→ YOUR TASK
Gather up every line from the entries below that uses the word "backbone".
:: DATA TO USE
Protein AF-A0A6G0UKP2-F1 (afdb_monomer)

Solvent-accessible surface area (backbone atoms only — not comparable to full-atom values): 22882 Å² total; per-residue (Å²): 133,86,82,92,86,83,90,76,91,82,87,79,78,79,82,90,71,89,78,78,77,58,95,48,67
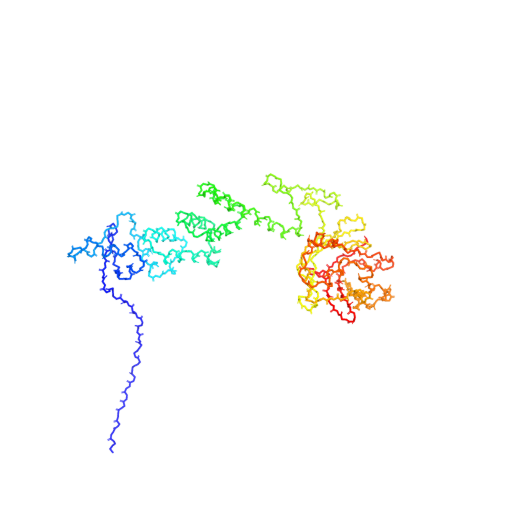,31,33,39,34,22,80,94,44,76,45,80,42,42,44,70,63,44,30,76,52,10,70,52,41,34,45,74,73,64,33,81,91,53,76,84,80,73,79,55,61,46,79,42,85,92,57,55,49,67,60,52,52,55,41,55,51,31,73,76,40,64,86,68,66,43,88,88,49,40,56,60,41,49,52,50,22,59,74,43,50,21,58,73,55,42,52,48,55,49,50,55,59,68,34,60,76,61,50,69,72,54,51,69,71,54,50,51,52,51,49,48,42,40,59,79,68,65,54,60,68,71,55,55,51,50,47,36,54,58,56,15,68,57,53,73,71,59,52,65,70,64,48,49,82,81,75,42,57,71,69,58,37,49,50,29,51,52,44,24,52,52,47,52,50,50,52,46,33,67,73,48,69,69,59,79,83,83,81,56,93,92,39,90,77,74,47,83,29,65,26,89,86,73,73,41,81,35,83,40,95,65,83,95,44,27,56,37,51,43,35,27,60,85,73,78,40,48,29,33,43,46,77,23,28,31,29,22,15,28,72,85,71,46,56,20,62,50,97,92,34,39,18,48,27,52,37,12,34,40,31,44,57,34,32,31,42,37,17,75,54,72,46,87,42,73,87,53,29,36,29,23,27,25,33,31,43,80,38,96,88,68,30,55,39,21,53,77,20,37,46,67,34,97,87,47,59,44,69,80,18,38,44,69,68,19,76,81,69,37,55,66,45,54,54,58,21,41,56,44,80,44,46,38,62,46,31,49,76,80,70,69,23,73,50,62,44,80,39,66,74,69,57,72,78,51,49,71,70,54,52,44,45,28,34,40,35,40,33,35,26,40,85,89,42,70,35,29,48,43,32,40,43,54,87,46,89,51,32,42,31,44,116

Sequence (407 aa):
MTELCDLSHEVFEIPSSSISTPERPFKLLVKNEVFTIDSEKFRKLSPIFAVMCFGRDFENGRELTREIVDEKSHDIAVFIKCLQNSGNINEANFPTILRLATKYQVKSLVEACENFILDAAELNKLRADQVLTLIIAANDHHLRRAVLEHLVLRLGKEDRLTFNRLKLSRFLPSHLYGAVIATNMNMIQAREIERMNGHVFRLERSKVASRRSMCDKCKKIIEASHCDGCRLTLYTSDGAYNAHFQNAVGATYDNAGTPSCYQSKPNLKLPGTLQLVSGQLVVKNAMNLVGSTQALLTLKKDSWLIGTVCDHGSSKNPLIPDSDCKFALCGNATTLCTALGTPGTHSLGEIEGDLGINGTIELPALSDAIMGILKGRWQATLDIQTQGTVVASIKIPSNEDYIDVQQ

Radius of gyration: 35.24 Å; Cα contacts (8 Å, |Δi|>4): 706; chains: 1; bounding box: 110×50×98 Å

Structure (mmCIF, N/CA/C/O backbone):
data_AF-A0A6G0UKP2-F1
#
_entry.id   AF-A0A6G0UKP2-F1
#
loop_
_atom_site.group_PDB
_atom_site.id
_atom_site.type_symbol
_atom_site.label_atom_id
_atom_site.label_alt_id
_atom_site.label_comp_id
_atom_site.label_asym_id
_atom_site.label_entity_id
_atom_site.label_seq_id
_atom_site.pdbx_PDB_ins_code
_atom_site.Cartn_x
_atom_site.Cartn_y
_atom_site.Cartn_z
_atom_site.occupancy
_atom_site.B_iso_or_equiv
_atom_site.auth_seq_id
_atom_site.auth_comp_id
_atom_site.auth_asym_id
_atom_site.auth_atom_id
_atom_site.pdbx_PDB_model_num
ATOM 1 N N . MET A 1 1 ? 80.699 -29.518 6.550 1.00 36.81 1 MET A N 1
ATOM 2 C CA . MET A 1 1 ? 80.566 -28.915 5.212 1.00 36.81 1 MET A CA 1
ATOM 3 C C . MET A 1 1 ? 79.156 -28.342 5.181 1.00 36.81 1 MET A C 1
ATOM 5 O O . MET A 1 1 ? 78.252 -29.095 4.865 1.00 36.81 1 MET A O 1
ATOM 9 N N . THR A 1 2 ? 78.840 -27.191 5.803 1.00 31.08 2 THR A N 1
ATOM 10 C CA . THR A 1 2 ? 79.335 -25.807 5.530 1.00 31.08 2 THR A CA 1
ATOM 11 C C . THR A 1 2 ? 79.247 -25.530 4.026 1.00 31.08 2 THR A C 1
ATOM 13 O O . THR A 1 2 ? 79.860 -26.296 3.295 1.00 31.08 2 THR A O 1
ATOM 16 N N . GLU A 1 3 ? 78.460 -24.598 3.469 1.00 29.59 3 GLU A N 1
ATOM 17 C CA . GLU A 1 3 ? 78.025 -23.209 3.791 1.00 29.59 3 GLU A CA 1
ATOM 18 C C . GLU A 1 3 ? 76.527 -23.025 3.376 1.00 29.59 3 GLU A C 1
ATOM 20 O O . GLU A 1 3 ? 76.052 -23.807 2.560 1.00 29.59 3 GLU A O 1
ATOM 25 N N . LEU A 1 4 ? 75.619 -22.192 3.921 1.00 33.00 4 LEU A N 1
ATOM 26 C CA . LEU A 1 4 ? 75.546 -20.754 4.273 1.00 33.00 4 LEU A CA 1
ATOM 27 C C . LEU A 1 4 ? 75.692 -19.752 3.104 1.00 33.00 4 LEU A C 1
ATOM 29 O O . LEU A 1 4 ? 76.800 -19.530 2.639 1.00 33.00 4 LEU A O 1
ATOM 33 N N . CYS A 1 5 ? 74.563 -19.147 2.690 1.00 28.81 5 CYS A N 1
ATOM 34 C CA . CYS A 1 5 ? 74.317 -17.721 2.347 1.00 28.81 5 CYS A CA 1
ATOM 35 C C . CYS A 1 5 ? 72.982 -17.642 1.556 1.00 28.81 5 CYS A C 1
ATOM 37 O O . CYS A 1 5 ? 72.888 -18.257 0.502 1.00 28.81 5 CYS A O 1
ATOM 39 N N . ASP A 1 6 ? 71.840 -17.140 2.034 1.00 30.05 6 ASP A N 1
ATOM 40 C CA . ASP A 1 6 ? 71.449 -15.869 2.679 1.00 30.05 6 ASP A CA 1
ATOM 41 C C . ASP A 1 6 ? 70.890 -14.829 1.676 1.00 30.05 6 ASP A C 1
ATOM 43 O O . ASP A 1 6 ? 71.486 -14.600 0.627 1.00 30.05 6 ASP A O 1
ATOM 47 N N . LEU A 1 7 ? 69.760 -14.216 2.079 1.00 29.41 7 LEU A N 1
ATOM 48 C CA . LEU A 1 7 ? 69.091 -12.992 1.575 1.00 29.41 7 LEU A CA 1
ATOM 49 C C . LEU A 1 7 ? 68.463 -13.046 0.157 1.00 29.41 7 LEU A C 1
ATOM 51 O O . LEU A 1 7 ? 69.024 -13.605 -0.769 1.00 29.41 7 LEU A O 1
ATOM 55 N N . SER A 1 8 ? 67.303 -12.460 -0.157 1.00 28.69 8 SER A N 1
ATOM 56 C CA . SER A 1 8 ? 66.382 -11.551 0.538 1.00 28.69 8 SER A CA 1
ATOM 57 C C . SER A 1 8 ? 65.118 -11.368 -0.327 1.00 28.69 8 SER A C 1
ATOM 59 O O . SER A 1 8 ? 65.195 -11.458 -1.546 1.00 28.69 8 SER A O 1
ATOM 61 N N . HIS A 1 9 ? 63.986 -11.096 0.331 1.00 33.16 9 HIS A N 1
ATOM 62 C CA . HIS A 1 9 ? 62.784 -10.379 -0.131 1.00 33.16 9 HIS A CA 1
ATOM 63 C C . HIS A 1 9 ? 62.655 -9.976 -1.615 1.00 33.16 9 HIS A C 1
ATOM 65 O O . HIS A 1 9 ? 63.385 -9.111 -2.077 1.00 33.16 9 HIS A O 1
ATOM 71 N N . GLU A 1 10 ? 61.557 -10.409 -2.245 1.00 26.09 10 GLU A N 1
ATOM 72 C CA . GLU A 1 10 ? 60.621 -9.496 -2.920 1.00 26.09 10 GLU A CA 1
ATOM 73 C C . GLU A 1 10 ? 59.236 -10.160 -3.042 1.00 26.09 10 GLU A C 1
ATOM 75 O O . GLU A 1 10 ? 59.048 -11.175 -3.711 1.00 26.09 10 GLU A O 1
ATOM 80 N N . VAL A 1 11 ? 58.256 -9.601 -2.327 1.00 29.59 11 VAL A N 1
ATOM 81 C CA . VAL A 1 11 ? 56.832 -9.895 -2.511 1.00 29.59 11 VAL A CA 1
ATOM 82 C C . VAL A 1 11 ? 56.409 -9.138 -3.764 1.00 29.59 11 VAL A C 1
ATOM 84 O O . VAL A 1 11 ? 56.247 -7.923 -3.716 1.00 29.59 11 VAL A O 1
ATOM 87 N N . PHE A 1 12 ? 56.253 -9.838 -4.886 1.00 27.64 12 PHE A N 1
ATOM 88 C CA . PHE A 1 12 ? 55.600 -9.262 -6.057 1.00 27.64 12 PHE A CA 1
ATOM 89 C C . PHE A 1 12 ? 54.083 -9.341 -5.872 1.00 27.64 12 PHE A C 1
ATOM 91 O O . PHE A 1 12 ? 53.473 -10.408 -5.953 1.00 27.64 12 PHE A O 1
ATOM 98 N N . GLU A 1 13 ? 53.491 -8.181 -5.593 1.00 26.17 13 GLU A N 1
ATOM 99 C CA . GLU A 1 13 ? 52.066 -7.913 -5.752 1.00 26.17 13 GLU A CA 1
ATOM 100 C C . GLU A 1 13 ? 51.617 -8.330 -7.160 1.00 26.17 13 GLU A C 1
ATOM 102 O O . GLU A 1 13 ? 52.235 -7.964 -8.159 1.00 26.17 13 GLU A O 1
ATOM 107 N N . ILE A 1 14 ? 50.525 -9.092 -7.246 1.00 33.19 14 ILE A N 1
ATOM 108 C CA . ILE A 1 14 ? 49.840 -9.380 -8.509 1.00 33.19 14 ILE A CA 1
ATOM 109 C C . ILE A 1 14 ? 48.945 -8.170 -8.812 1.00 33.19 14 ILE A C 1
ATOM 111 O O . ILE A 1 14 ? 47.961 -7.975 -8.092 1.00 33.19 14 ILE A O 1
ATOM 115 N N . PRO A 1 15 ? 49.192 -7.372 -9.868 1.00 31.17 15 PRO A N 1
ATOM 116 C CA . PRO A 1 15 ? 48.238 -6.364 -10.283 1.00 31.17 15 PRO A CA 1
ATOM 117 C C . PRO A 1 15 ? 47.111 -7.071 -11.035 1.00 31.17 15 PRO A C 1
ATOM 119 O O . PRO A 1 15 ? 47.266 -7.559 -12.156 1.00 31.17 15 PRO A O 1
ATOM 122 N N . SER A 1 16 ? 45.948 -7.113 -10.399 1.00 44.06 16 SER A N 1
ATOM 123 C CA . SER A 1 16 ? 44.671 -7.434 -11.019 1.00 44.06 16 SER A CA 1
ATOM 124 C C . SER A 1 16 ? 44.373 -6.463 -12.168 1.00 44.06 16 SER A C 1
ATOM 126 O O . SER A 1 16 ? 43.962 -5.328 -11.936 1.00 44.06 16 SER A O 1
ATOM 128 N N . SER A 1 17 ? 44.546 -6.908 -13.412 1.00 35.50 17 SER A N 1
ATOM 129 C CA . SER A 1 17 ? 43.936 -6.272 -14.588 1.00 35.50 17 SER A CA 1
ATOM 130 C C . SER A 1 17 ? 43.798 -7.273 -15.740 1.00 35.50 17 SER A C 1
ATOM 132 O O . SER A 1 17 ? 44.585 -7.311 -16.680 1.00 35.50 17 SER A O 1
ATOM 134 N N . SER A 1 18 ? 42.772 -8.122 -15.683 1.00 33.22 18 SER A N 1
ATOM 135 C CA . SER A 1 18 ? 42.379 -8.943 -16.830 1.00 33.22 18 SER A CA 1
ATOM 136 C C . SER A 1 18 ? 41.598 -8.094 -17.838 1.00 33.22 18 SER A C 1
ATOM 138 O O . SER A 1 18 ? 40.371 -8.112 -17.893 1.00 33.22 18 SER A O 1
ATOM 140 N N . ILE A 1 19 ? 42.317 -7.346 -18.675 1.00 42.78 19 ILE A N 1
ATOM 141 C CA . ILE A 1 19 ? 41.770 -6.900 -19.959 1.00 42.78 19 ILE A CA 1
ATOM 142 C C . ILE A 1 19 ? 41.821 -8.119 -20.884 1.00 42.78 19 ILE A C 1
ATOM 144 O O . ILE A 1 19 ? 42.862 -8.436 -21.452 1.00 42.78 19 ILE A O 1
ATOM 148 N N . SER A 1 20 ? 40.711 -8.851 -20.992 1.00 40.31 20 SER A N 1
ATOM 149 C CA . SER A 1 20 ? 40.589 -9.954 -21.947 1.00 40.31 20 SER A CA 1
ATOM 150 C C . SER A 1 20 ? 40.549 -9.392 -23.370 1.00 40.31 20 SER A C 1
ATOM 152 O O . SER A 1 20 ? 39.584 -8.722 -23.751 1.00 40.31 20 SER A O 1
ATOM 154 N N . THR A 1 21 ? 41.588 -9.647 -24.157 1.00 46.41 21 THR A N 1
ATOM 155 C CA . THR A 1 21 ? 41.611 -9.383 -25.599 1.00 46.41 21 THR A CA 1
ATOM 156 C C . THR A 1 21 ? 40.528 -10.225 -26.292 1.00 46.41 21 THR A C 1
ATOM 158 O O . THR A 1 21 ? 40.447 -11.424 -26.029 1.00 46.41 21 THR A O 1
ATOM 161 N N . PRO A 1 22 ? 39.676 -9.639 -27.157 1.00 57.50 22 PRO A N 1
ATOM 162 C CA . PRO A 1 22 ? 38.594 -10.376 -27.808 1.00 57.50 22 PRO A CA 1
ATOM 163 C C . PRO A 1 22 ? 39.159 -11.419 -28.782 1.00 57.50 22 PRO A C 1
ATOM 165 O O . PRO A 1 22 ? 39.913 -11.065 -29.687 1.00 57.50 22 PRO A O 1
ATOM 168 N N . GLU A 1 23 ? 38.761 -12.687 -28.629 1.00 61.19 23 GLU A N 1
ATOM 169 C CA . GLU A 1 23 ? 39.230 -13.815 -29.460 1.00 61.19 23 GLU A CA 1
::::
→ TASK SOLUTION
Solvent-accessible surface area (backbone atoms only — not comparable to full-atom values): 22882 Å² total; per-residue (Å²): 133,86,82,92,86,83,90,76,91,82,87,79,78,79,82,90,71,89,78,78,77,58,95,48,67
Structure (mmCIF, N/CA/C/O backbone):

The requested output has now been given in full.